Israel baut die Trennanlage weiter

Nach seinem Treffen mit US-Präsident Bush hält Scharon an seinem „Sicherheitszaun“ fest. Die Palästinenser befürchten eine Vorwegnahme der Verhandlungen über die künftige Grenze. Zwei besetzte Städte im Westjordanland sollen geräumt werden

aus Jerusalem SUSANNE KNAUL

Einmal sind sich Israelis und Palästinenser einig: Premierminister Ariel Scharon ist als klarer Gewinner von seiner Reise nach Washington zurückgekehrt. Mit Genugtuung resümierte der israelische Regierungschef die Gespräche mit US-Präsident George W. Bush, der sich zwar angesichts der derzeit errichteten Trennanlagen „besorgt“ zeigte, seinen israelischen Gast dennoch nicht explizit zu einem sofortigen Baustopp aufforderte. Dies hatte sich hingegen der palästinensische Premierminister Mahmud Abbas (Abu Masen) erhofft, der nur wenige Tage vor Scharon das Weiße Haus besuchte. Er und Bush waren sich einig, dass der Bau der „Mauer“ umgehend eingestellt werden müsse. Im Anschluss an das Treffen mit Scharon übernahm der US-Präsident die israelische Terminologie und sprach von einem „Sicherheitszaun“, der lediglich „ein Problem“ darstelle.

Israel sei „gezwungen, den Sicherheitszaun zu errichten, um die Bürger gegen Terror zu schützen“, erklärte Scharon im Beisein Bushs vor Journalisten und beharrte auf seinem Standpunkt, den Bau fortzusetzen, allerdings mit temporär leicht veränderter Route. So soll Ariel, eine jüdische Siedlung, die unmittelbar an Hebron angrenzt und um die, der ursprünglichen Planung zufolge, in Kürze ein Schutzwall hätte gezogen werden sollen, zunächst bis Ende des Jahres aus dem aktuellen Bauplan gestrichen werden.

Scharon versprach, „jede Anstrengung zu unternehmen, um die Beeinträchtigung des palästinensischen Alltags zu minimalisieren“. Ferner kündigte er die Räumung weiterer zwölf so genannter Siedlervorposten an.

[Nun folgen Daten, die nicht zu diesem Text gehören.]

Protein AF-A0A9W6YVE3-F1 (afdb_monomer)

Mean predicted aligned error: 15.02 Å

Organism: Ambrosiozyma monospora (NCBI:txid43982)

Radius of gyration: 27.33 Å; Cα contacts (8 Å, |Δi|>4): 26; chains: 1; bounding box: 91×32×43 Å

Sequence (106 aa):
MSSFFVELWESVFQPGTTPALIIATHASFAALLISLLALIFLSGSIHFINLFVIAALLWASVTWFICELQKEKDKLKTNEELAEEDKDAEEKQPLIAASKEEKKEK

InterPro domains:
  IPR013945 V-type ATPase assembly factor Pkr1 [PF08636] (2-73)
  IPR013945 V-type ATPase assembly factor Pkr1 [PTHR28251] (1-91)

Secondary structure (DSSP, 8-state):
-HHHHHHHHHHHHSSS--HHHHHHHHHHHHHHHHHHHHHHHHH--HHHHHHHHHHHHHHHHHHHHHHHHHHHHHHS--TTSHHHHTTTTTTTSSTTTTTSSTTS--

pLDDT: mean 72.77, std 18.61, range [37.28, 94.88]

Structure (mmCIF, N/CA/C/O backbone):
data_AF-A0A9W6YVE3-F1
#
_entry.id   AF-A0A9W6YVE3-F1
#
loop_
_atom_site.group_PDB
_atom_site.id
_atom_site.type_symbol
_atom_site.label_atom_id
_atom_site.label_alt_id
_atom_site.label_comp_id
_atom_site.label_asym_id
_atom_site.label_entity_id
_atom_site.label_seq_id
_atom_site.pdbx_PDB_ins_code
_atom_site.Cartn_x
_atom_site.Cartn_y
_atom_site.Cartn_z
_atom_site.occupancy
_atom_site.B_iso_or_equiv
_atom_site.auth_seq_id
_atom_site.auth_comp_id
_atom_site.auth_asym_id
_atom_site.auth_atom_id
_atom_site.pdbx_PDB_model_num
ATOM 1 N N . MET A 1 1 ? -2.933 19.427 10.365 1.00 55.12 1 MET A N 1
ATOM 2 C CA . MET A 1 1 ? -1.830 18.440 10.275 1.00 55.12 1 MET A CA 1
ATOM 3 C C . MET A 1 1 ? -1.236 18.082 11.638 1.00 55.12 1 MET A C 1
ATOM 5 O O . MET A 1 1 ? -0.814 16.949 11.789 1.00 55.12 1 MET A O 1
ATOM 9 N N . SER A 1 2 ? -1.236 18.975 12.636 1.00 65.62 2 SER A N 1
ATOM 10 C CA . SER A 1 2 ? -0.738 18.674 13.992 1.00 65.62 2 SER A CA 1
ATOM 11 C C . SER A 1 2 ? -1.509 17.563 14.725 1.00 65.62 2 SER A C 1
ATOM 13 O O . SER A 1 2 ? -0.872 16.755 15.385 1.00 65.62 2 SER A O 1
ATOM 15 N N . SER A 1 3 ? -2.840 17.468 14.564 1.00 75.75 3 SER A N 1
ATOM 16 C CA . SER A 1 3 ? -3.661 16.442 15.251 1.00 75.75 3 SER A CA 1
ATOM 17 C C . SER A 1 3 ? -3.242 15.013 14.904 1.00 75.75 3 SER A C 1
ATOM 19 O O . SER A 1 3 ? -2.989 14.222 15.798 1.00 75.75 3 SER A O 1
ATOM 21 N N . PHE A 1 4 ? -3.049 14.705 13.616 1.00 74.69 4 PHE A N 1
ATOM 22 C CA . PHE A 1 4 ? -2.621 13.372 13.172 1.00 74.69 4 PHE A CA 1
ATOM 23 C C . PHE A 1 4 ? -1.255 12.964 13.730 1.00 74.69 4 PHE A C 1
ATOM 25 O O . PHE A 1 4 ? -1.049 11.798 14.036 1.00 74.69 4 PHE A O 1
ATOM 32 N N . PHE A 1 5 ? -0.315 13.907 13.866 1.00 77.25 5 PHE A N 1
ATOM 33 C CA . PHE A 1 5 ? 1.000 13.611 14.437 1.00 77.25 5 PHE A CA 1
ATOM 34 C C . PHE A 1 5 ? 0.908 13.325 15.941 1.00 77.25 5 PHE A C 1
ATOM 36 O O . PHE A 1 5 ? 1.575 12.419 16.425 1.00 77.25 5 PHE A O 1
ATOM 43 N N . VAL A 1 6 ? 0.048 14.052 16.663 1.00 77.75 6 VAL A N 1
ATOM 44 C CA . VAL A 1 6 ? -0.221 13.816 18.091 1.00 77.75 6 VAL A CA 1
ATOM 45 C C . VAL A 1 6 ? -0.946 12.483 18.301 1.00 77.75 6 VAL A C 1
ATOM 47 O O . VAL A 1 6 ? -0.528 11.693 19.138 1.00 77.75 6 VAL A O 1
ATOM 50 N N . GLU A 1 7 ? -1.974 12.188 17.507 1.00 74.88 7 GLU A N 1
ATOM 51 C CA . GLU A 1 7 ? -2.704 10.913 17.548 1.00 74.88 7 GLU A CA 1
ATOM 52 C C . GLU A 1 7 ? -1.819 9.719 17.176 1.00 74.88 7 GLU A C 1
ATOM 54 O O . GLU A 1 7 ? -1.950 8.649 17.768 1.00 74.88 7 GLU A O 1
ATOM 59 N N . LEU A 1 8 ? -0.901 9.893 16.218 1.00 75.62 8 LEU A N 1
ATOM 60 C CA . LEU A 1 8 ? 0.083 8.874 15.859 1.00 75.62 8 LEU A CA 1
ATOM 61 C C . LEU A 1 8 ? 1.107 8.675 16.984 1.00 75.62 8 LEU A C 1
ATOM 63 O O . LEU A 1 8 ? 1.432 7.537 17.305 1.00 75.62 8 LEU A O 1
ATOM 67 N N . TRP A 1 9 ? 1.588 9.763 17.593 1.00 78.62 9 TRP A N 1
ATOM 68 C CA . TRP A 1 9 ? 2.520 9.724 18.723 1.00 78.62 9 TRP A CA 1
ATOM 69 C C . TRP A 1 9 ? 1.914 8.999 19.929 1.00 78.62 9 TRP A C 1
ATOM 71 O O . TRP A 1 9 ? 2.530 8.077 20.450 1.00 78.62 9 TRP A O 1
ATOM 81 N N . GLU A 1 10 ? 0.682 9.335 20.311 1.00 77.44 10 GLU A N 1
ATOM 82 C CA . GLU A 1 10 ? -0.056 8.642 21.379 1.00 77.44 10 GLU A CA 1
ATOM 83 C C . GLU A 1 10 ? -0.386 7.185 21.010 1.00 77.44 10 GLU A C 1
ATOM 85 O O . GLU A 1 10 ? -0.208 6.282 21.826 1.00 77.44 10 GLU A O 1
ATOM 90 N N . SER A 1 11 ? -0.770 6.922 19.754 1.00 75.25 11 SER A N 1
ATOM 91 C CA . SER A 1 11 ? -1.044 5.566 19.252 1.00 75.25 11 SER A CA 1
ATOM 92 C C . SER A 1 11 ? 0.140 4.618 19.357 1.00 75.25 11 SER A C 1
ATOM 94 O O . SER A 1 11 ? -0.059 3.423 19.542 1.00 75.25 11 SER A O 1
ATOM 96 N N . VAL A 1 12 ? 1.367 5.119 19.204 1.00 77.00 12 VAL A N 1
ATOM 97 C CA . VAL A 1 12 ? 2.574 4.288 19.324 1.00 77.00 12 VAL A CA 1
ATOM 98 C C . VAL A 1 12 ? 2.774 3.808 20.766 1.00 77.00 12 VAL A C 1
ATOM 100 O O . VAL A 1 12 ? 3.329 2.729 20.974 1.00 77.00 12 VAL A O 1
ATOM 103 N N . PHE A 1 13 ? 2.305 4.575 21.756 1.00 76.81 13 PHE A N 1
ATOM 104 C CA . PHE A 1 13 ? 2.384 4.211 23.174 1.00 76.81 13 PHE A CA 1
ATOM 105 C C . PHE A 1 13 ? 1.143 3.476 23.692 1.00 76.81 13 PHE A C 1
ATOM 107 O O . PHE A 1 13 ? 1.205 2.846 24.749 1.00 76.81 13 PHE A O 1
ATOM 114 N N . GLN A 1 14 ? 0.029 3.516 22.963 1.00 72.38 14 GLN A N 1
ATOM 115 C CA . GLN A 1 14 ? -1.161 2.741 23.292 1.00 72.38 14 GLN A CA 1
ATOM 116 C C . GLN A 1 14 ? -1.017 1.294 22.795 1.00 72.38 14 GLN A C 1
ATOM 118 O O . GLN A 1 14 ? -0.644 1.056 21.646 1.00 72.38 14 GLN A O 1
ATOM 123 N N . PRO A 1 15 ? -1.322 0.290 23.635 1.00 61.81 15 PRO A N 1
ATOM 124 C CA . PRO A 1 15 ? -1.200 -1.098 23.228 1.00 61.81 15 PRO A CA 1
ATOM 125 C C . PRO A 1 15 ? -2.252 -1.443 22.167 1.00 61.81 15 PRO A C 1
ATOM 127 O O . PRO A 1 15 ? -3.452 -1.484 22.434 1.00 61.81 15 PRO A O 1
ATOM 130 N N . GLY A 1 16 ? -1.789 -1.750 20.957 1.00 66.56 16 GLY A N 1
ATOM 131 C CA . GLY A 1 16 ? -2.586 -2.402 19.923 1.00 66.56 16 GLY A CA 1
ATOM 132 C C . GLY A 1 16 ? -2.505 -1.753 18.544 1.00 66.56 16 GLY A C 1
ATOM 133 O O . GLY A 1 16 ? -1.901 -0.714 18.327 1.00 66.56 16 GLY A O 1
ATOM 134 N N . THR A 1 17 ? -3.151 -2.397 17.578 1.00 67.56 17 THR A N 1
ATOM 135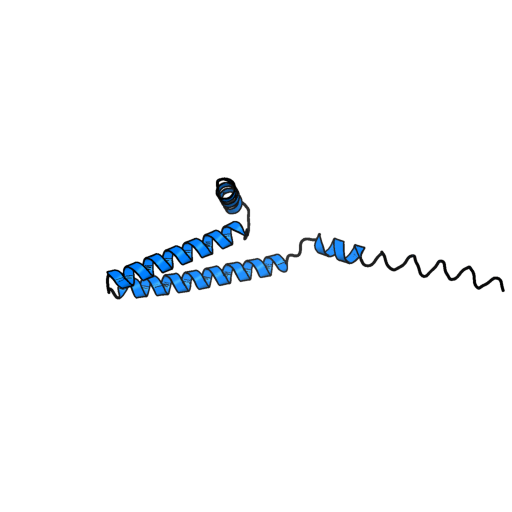 C CA . THR A 1 17 ? -3.386 -1.871 16.228 1.00 67.56 17 THR A CA 1
ATOM 136 C C . THR A 1 17 ? -4.387 -0.718 16.264 1.00 67.56 17 THR A C 1
ATOM 138 O O . THR A 1 17 ? -5.595 -0.956 16.316 1.00 67.56 17 THR A O 1
ATOM 141 N N . THR A 1 18 ? -3.898 0.523 16.267 1.00 77.12 18 THR A N 1
ATOM 142 C CA . THR A 1 18 ? -4.727 1.714 16.041 1.00 77.12 18 THR A CA 1
ATOM 143 C C . THR A 1 18 ? -4.804 2.036 14.538 1.00 77.12 18 THR A C 1
ATOM 145 O O . THR A 1 18 ? -3.854 1.759 13.796 1.00 77.12 18 THR A O 1
ATOM 148 N N . PRO A 1 19 ? -5.908 2.629 14.043 1.00 76.81 19 PRO A N 1
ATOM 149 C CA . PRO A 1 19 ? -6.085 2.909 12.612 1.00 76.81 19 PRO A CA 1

Zu einem Baustopp in bereits bestehenden Siedlungen, wie es der Friedensplan „Roadmap“ bereits in der ersten Phase vorschreibt, äußerte sich der israelische Regierungschef nicht öffentlich.

Für die Palästinenser wird der aus Zäunen, Mauern, Gräben und elektronischen Warnanlagen bestehende Schutzwall, der in der „Roadmap“ keine Erwähnung findet, zunehmend zum Problem. Ganze Ortschaften, wie die Stadt Kalkilia, werden durch die Anlagen von der Umgebung regelrecht abgeschnitten. Ferner fürchten die Palästinenser, dass die „politische Mauer“ eine Rückkehr zur alten israelisch-jordanischen Grenze von 1967 erschweren wird. Die Trennanlage reicht nämlich zum Teil mehrere Kilometer ins besetzte Gebiet hinein und greift den Verhandlungen um dem endgültigen Grenzverlauf vor. Diese Sorge hatte auch die nationale US-Sicherheitsberaterin Condoleezza Rice im Verlauf ihrer Nahostreise geäußert.

Der palästinensische Informationsminister Nabil Amr nannte die Fortsetzung des „Mauerbaus“ ein „Hindernis für die Roadmap“. Von der Hamas wurden bereits Drohungen laut, die zunächst bis Ende September festgelegte Feuerpause zu beenden, sollte der Bau der Trennanlagen fortgesetzt werden. Abdelasis Rantisi, Sprecher der Hamas im Gaza-Streifen, sieht das Treffen zwischen Bush und Scharon als „Beweis für die volle Kooperation zwischen Israel und den USA gegen die Palästinenser“.

Optimistisch stimmt die palästinensische Führung derzeit nur der bevorstehende Truppenabzug aus zwei weiteren Städten. Für gestern Abend war ein Treffen zwischen dem israelischen Verteidigungsminister Schaul Mofas und dem palästinensischen Minister für Sicherheitsangelegenheiten Mohammad Dahlan geplant, bei dem Einzelheiten des Rückzugs, voraussichtlich aus Jericho und Kalkilia, abgestimmt werden sollten. Offen ist nach wie vor der Termin der Gefangenenentlassung. Israel hatte bereits für Anfang dieser Woche eine Amnestie der ersten 540 Häftlinge angekündigt.